#### SUPPLIED DATA
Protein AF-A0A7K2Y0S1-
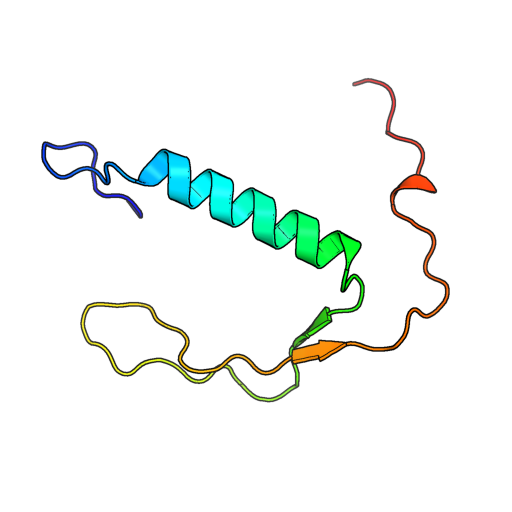F1 (afdb_monomer_lite)

Secondary structure (DSSP, 8-state):
-TT-SSSTT--TTHHHHHHHHHHHHHHHHHH-TTEEE-SSPPEEP--SS---EEE--EEE-----PPPGGGS------

Radius of gyration: 18.07 Å; chains: 1; bounding box: 37×42×41 Å

Sequence (78 aa):
LGFGGGGPHFCLGKSLAVMEIDLIFNALADALPNLHLTDAPPRRLRAAWLNGIKELRVTHSAPTDHPSPADHPSPAGA

pLDDT: mean 87.32, std 16.33, range [41.97, 98.81]

Structure (mmCIF, N/CA/C/O backbone):
data_AF-A0A7K2Y0S1-F1
#
_entry.id   AF-A0A7K2Y0S1-F1
#
loop_
_atom_site.group_PDB
_atom_site.id
_atom_site.type_symbol
_atom_site.label_atom_id
_atom_site.label_alt_id
_atom_site.label_comp_id
_atom_site.label_asym_id
_atom_site.label_entity_id
_atom_site.label_seq_id
_atom_site.pdbx_PDB_ins_code
_atom_site.Cartn_x
_atom_site.Cartn_y
_atom_site.Cartn_z
_atom_site.occupancy
_atom_site.B_iso_or_equiv
_atom_site.auth_seq_id
_atom_site.auth_comp_id
_atom_site.auth_asym_id
_atom_site.auth_atom_id
_atom_site.pdbx_PDB_model_num
ATOM 1 N N . LEU A 1 1 ? 12.157 5.753 -7.385 1.00 82.62 1 LEU A N 1
ATOM 2 C CA . LEU A 1 1 ? 12.276 4.755 -8.480 1.00 82.62 1 LEU A CA 1
ATOM 3 C C . LEU A 1 1 ? 11.444 3.476 -8.223 1.00 82.62 1 LEU A C 1
ATOM 5 O O . LEU A 1 1 ? 11.804 2.425 -8.734 1.00 82.62 1 LEU A O 1
ATOM 9 N N . GLY A 1 2 ? 10.323 3.523 -7.480 1.00 92.62 2 GLY A N 1
ATOM 10 C CA . GLY A 1 2 ? 9.582 2.311 -7.058 1.00 92.62 2 GLY A CA 1
ATOM 11 C C . GLY A 1 2 ? 8.979 1.461 -8.189 1.00 92.62 2 GLY A C 1
ATOM 12 O O . GLY A 1 2 ? 8.747 0.276 -8.000 1.00 92.62 2 GLY A O 1
ATOM 13 N N . PHE A 1 3 ? 8.800 2.047 -9.375 1.00 96.81 3 PHE A N 1
ATOM 14 C CA . PHE A 1 3 ? 8.306 1.379 -10.586 1.00 96.81 3 PHE A CA 1
ATOM 15 C C . PHE A 1 3 ? 9.387 1
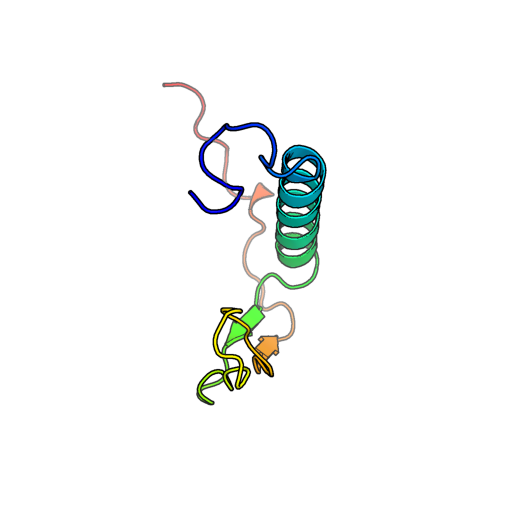.238 -11.679 1.00 96.81 3 PHE A C 1
ATOM 17 O O . PHE A 1 3 ? 9.070 1.001 -12.842 1.00 96.81 3 PHE A O 1
ATOM 24 N N . GLY A 1 4 ? 10.667 1.410 -11.328 1.00 94.31 4 GLY A N 1
ATOM 25 C CA . GLY A 1 4 ? 11.781 1.482 -12.280 1.00 94.31 4 GLY A CA 1
ATOM 26 C C . GLY A 1 4 ? 12.084 2.910 -12.758 1.00 94.31 4 GLY A C 1
ATOM 27 O O . GLY A 1 4 ? 11.319 3.844 -12.522 1.00 94.31 4 GLY A O 1
ATOM 28 N N . GLY A 1 5 ? 13.244 3.097 -13.396 1.00 92.12 5 GLY A N 1
ATOM 29 C CA . GLY A 1 5 ? 13.805 4.409 -13.765 1.00 92.12 5 GLY A CA 1
ATOM 30 C C . GLY A 1 5 ? 13.411 4.964 -15.135 1.00 92.12 5 GLY A C 1
ATOM 31 O O . GLY A 1 5 ? 14.196 5.696 -15.720 1.00 92.12 5 GLY A O 1
ATOM 32 N N . GLY A 1 6 ? 12.237 4.602 -15.663 1.00 86.31 6 GLY A N 1
ATOM 33 C CA . GLY A 1 6 ? 11.708 5.165 -16.919 1.00 86.31 6 GLY A CA 1
ATOM 34 C C . GLY A 1 6 ? 12.314 4.615 -18.219 1.00 86.31 6 GLY A C 1
ATOM 35 O O . GLY A 1 6 ? 12.055 5.163 -19.283 1.00 86.31 6 GLY A O 1
ATOM 36 N N . GLY A 1 7 ? 13.111 3.544 -18.149 1.00 93.50 7 GLY A N 1
ATOM 37 C CA . GLY A 1 7 ? 13.655 2.846 -19.320 1.00 93.50 7 GLY A CA 1
ATOM 38 C C . GLY A 1 7 ? 12.727 1.754 -19.882 1.00 93.50 7 GLY A C 1
ATOM 39 O O . GLY A 1 7 ? 11.583 1.632 -19.445 1.00 93.50 7 GLY A O 1
ATOM 40 N N . PRO A 1 8 ? 13.230 0.892 -20.787 1.00 97.12 8 PRO A N 1
ATOM 41 C CA . PRO A 1 8 ? 12.446 -0.156 -21.463 1.00 97.12 8 PRO A CA 1
ATOM 42 C C . PRO A 1 8 ? 11.720 -1.149 -20.541 1.00 97.12 8 PRO A C 1
ATOM 44 O O . PRO A 1 8 ? 10.787 -1.820 -20.966 1.00 97.12 8 PRO A O 1
ATOM 47 N N . HIS A 1 9 ? 12.143 -1.243 -19.279 1.00 95.94 9 HIS A N 1
ATOM 48 C CA . HIS A 1 9 ? 11.565 -2.124 -18.261 1.00 95.94 9 HIS A CA 1
ATOM 49 C C . HIS A 1 9 ? 10.806 -1.362 -17.167 1.00 95.94 9 HIS A C 1
ATOM 51 O O . HIS A 1 9 ? 10.660 -1.853 -16.049 1.00 95.94 9 HIS A O 1
ATOM 57 N N . PHE A 1 10 ? 10.362 -0.136 -17.448 1.00 97.00 10 PHE A N 1
ATOM 58 C CA . PHE A 1 10 ? 9.465 0.578 -16.547 1.00 97.00 10 PHE A CA 1
ATOM 59 C C . PHE A 1 10 ? 8.190 -0.237 -16.302 1.00 97.00 10 PHE A C 1
ATOM 61 O O . PHE A 1 10 ? 7.670 -0.878 -17.215 1.00 97.00 10 PHE A O 1
ATOM 68 N N . CYS A 1 11 ? 7.691 -0.227 -15.064 1.00 97.25 11 CYS A N 1
ATOM 69 C CA . CYS A 1 11 ? 6.550 -1.046 -14.680 1.00 97.25 11 CYS A CA 1
ATOM 70 C C . CYS A 1 11 ? 5.312 -0.687 -15.510 1.00 97.25 11 CYS A C 1
ATOM 72 O O . CYS A 1 11 ? 4.675 0.346 -15.287 1.00 97.25 11 CYS A O 1
ATOM 74 N N . LEU A 1 12 ? 4.938 -1.590 -16.420 1.00 97.69 12 LEU A N 1
ATOM 75 C CA . LEU A 1 12 ? 3.732 -1.472 -17.238 1.00 97.69 12 LEU A CA 1
ATOM 76 C C . LEU A 1 12 ? 2.465 -1.388 -16.371 1.00 97.69 12 LEU A C 1
ATOM 78 O O . LEU A 1 12 ? 1.510 -0.702 -16.719 1.00 97.69 12 LEU A O 1
ATOM 82 N N . GLY A 1 13 ? 2.482 -2.039 -15.205 1.00 98.00 13 GLY A N 1
ATOM 83 C CA . GLY A 1 13 ? 1.372 -2.069 -14.257 1.00 98.00 13 GLY A CA 1
ATOM 84 C C . GLY A 1 13 ? 1.257 -0.848 -13.342 1.00 98.00 13 GLY A C 1
ATOM 85 O O . GLY A 1 13 ? 0.373 -0.850 -12.492 1.00 98.00 13 GLY A O 1
ATOM 86 N N . LYS A 1 14 ? 2.105 0.190 -13.469 1.00 98.06 14 LYS A N 1
ATOM 87 C CA . LYS A 1 14 ? 2.089 1.351 -12.553 1.00 98.06 14 LYS A CA 1
ATOM 88 C C . LYS A 1 14 ? 0.686 1.932 -12.367 1.00 98.06 14 LYS A C 1
ATOM 90 O O . LYS A 1 14 ? 0.300 2.220 -11.240 1.00 98.06 14 LYS A O 1
ATOM 95 N N . SER A 1 15 ? -0.050 2.149 -13.455 1.00 97.56 15 SER A N 1
ATOM 96 C CA . SER A 1 15 ? -1.369 2.786 -13.378 1.00 97.56 15 SER A CA 1
ATOM 97 C C . SER A 1 15 ? -2.383 1.918 -12.633 1.00 97.56 15 SER A C 1
ATOM 99 O O . SER A 1 15 ? -3.149 2.446 -11.834 1.00 97.56 15 SER A O 1
ATOM 101 N N . LEU A 1 16 ? -
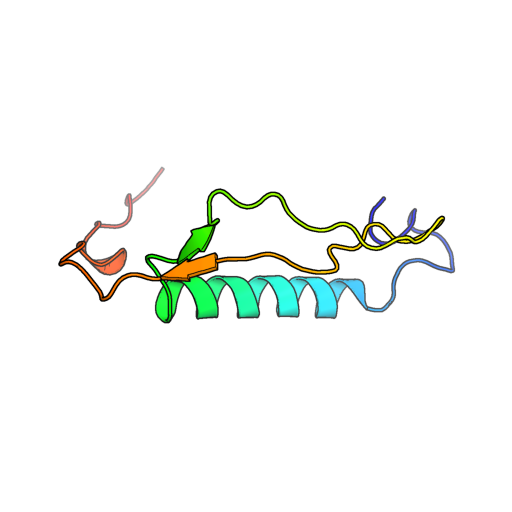2.343 0.597 -12.841 1.00 98.62 16 LEU A N 1
ATOM 102 C CA . LEU A 1 16 ? -3.202 -0.340 -12.120 1.00 98.62 16 LEU A CA 1
ATOM 103 C C . LEU A 1 16 ? -2.823 -0.405 -10.637 1.00 98.62 16 LEU A C 1
ATOM 105 O O . LEU A 1 16 ? -3.692 -0.250 -9.794 1.00 98.62 16 LEU A O 1
ATOM 109 N N . ALA A 1 17 ? -1.535 -0.539 -10.316 1.00 98.62 17 ALA A N 1
ATOM 110 C CA . ALA A 1 17 ? -1.077 -0.617 -8.929 1.00 98.62 17 ALA A CA 1
ATOM 111 C C . ALA A 1 17 ? -1.453 0.634 -8.116 1.00 98.62 17 ALA A C 1
ATOM 113 O O . ALA A 1 17 ? -1.825 0.524 -6.954 1.00 98.62 17 ALA A O 1
ATOM 114 N N . VAL A 1 18 ? -1.374 1.826 -8.722 1.00 98.38 18 VAL A N 1
ATOM 115 C CA . VAL A 1 18 ? -1.817 3.071 -8.071 1.00 98.38 18 VAL A CA 1
ATOM 116 C C . VAL A 1 18 ? -3.328 3.055 -7.841 1.00 98.38 18 VAL A C 1
ATOM 118 O O . VAL A 1 18 ? -3.761 3.325 -6.729 1.00 98.38 18 VAL A O 1
ATOM 121 N N . MET A 1 19 ? -4.116 2.657 -8.843 1.00 98.56 19 MET A N 1
ATOM 122 C CA . MET A 1 19 ? -5.568 2.534 -8.694 1.00 98.56 19 MET A CA 1
ATOM 123 C C . MET A 1 19 ? -5.952 1.534 -7.597 1.00 98.56 19 MET A C 1
ATOM 125 O O . MET A 1 19 ? -6.828 1.817 -6.790 1.00 98.56 19 MET A O 1
ATOM 129 N N . GLU A 1 20 ? -5.301 0.373 -7.543 1.00 98.81 20 GLU A N 1
ATOM 130 C CA . GLU A 1 20 ? -5.551 -0.640 -6.515 1.00 98.81 20 GLU A CA 1
ATOM 131 C C . GLU A 1 20 ? -5.235 -0.115 -5.109 1.00 98.81 20 GLU A C 1
ATOM 133 O O . GLU A 1 20 ? -6.009 -0.363 -4.184 1.00 98.81 20 GLU A O 1
ATOM 138 N N . ILE A 1 21 ? -4.139 0.639 -4.953 1.00 98.56 21 ILE A N 1
ATOM 139 C CA . ILE A 1 21 ? -3.779 1.314 -3.698 1.00 98.56 21 ILE A CA 1
ATOM 140 C C . ILE A 1 21 ? -4.867 2.322 -3.309 1.00 98.56 21 ILE A C 1
ATOM 142 O O . ILE A 1 21 ? -5.354 2.283 -2.180 1.00 98.56 21 ILE A O 1
ATOM 146 N N . ASP A 1 22 ? -5.291 3.182 -4.232 1.00 98.62 22 ASP A N 1
ATOM 147 C CA . ASP A 1 22 ? -6.323 4.183 -3.953 1.00 98.62 22 ASP A CA 1
ATOM 148 C C . ASP A 1 22 ? -7.645 3.514 -3.547 1.00 98.62 22 ASP A C 1
ATOM 150 O O . ASP A 1 22 ? -8.271 3.901 -2.559 1.00 98.62 22 ASP A O 1
ATOM 154 N N . LEU A 1 23 ? -8.057 2.468 -4.266 1.00 98.62 23 LEU A N 1
ATOM 155 C CA . LEU A 1 23 ? -9.287 1.735 -3.977 1.00 98.62 23 LEU A CA 1
ATOM 156 C C . LEU A 1 23 ? -9.250 1.069 -2.601 1.00 98.62 23 LEU A C 1
ATOM 158 O O . LEU A 1 23 ? -10.197 1.222 -1.829 1.00 98.62 23 LEU A O 1
ATOM 162 N N . ILE A 1 24 ? -8.176 0.342 -2.272 1.00 98.44 24 ILE A N 1
ATOM 163 C CA . ILE A 1 24 ? -8.135 -0.399 -1.010 1.00 98.44 24 ILE A CA 1
ATOM 164 C C . ILE A 1 24 ? -8.085 0.540 0.194 1.00 98.44 24 ILE A C 1
ATOM 166 O O . ILE A 1 24 ? -8.755 0.272 1.186 1.00 98.44 24 ILE A O 1
ATOM 170 N N . PHE A 1 25 ? -7.351 1.654 0.122 1.00 97.62 25 PHE A N 1
ATOM 171 C CA . PHE A 1 25 ? -7.268 2.577 1.254 1.00 97.62 25 PHE A CA 1
ATOM 172 C C . PHE A 1 25 ? -8.564 3.360 1.475 1.00 97.62 25 PHE A C 1
ATOM 174 O O . PHE A 1 25 ? -8.951 3.531 2.629 1.00 97.62 25 PHE A O 1
ATOM 181 N N . ASN A 1 26 ? -9.275 3.757 0.414 1.00 97.94 26 ASN A N 1
ATOM 182 C CA . ASN A 1 26 ? -10.604 4.358 0.564 1.00 97.94 26 ASN A CA 1
ATOM 183 C C . ASN A 1 26 ? -11.606 3.351 1.153 1.00 97.94 26 ASN A C 1
ATOM 185 O O . ASN A 1 26 ? -12.285 3.658 2.127 1.00 97.94 26 ASN A O 1
ATOM 189 N N . ALA A 1 27 ? -11.625 2.112 0.650 1.00 97.31 27 ALA A N 1
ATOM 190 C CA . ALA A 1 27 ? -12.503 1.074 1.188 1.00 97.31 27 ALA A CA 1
########
TASK TO CARRY OUT -> Of all the entries above, retype exactly the lines from the line with "ATOM 38 C C" to the line with "ATOM 82 N N", both included, and no others.

TASK SOLUTION ->
ATOM 38 C C . GLY A 1 7 ? 12.727 1.754 -19.882 1.00 93.50 7 GLY A C 1
ATOM 39 O O . GLY A 1 7 ? 11.583 1.632 -19.445 1.00 93.50 7 GLY A O 1
ATOM 40 N N . PRO A 1 8 ? 13.230 0.892 -20.787 1.00 97.12 8 PRO A N 1
ATOM 41 C CA . PRO A 1 8 ? 12.446 -0.156 -21.463 1.00 97.12 8 PRO A CA 1
ATOM 42 C C . PRO A 1 8 ? 11.720 -1.149 -20.541 1.00 97.12 8 PRO A C 1
ATOM 44 O O . PRO A 1 8 ? 10.787 -1.820 -20.966 1.00 97.12 8 PRO A O 1
ATOM 47 N N . HIS A 1 9 ? 12.143 -1.243 -19.279 1.00 95.94 9 HIS A N 1
ATOM 48 C CA . HIS A 1 9 ? 11.565 -2.124 -18.261 1.00 95.94 9 HIS A CA 1
ATOM 49 C C . HIS A 1 9 ? 10.806 -1.362 -17.167 1.00 95.94 9 HIS A C 1
ATOM 51 O O . HIS A 1 9 ? 10.660 -1.853 -16.049 1.00 95.94 9 HIS A O 1
ATOM 57 N N . PHE A 1 10 ? 10.362 -0.136 -17.448 1.00 97.00 10 PHE A N 1
ATOM 58 C CA . PHE A 1 10 ? 9.465 0.578 -16.547 1.00 97.00 10 PHE A CA 1
ATOM 59 C C . PHE A 1 10 ? 8.190 -0.237 -16.302 1.00 97.00 10 PHE A C 1
ATOM 61 O O . PHE A 1 10 ? 7.670 -0.878 -17.215 1.00 97.00 10 PHE A O 1
ATOM 68 N N . CYS A 1 11 ? 7.691 -0.227 -15.064 1.00 97.25 11 CYS A N 1
ATOM 69 C CA . CYS A 1 11 ? 6.550 -1.046 -14.680 1.00 97.25 11 CYS A CA 1
ATOM 70 C C . CYS A 1 11 ? 5.312 -0.687 -15.510 1.00 97.25 11 CYS A C 1
ATOM 72 O O . CYS A 1 11 ? 4.675 0.346 -15.287 1.00 97.25 11 CYS A O 1
ATOM 74 N N . LEU A 1 12 ? 4.938 -1.590 -16.420 1.00 97.69 12 LEU A N 1
ATOM 75 C CA . LEU A 1 12 ? 3.732 -1.472 -17.238 1.00 97.69 12 LEU A CA 1
ATOM 76 C C . LEU A 1 12 ? 2.465 -1.388 -16.371 1.00 97.69 12 LEU A C 1
ATOM 78 O O . LEU A 1 12 ? 1.510 -0.702 -16.719 1.00 97.69 12 LEU A O 1
ATOM 82 N N . GLY A 1 13 ? 2.482 -2.039 -15.205 1.00 98.00 13 GLY A N 1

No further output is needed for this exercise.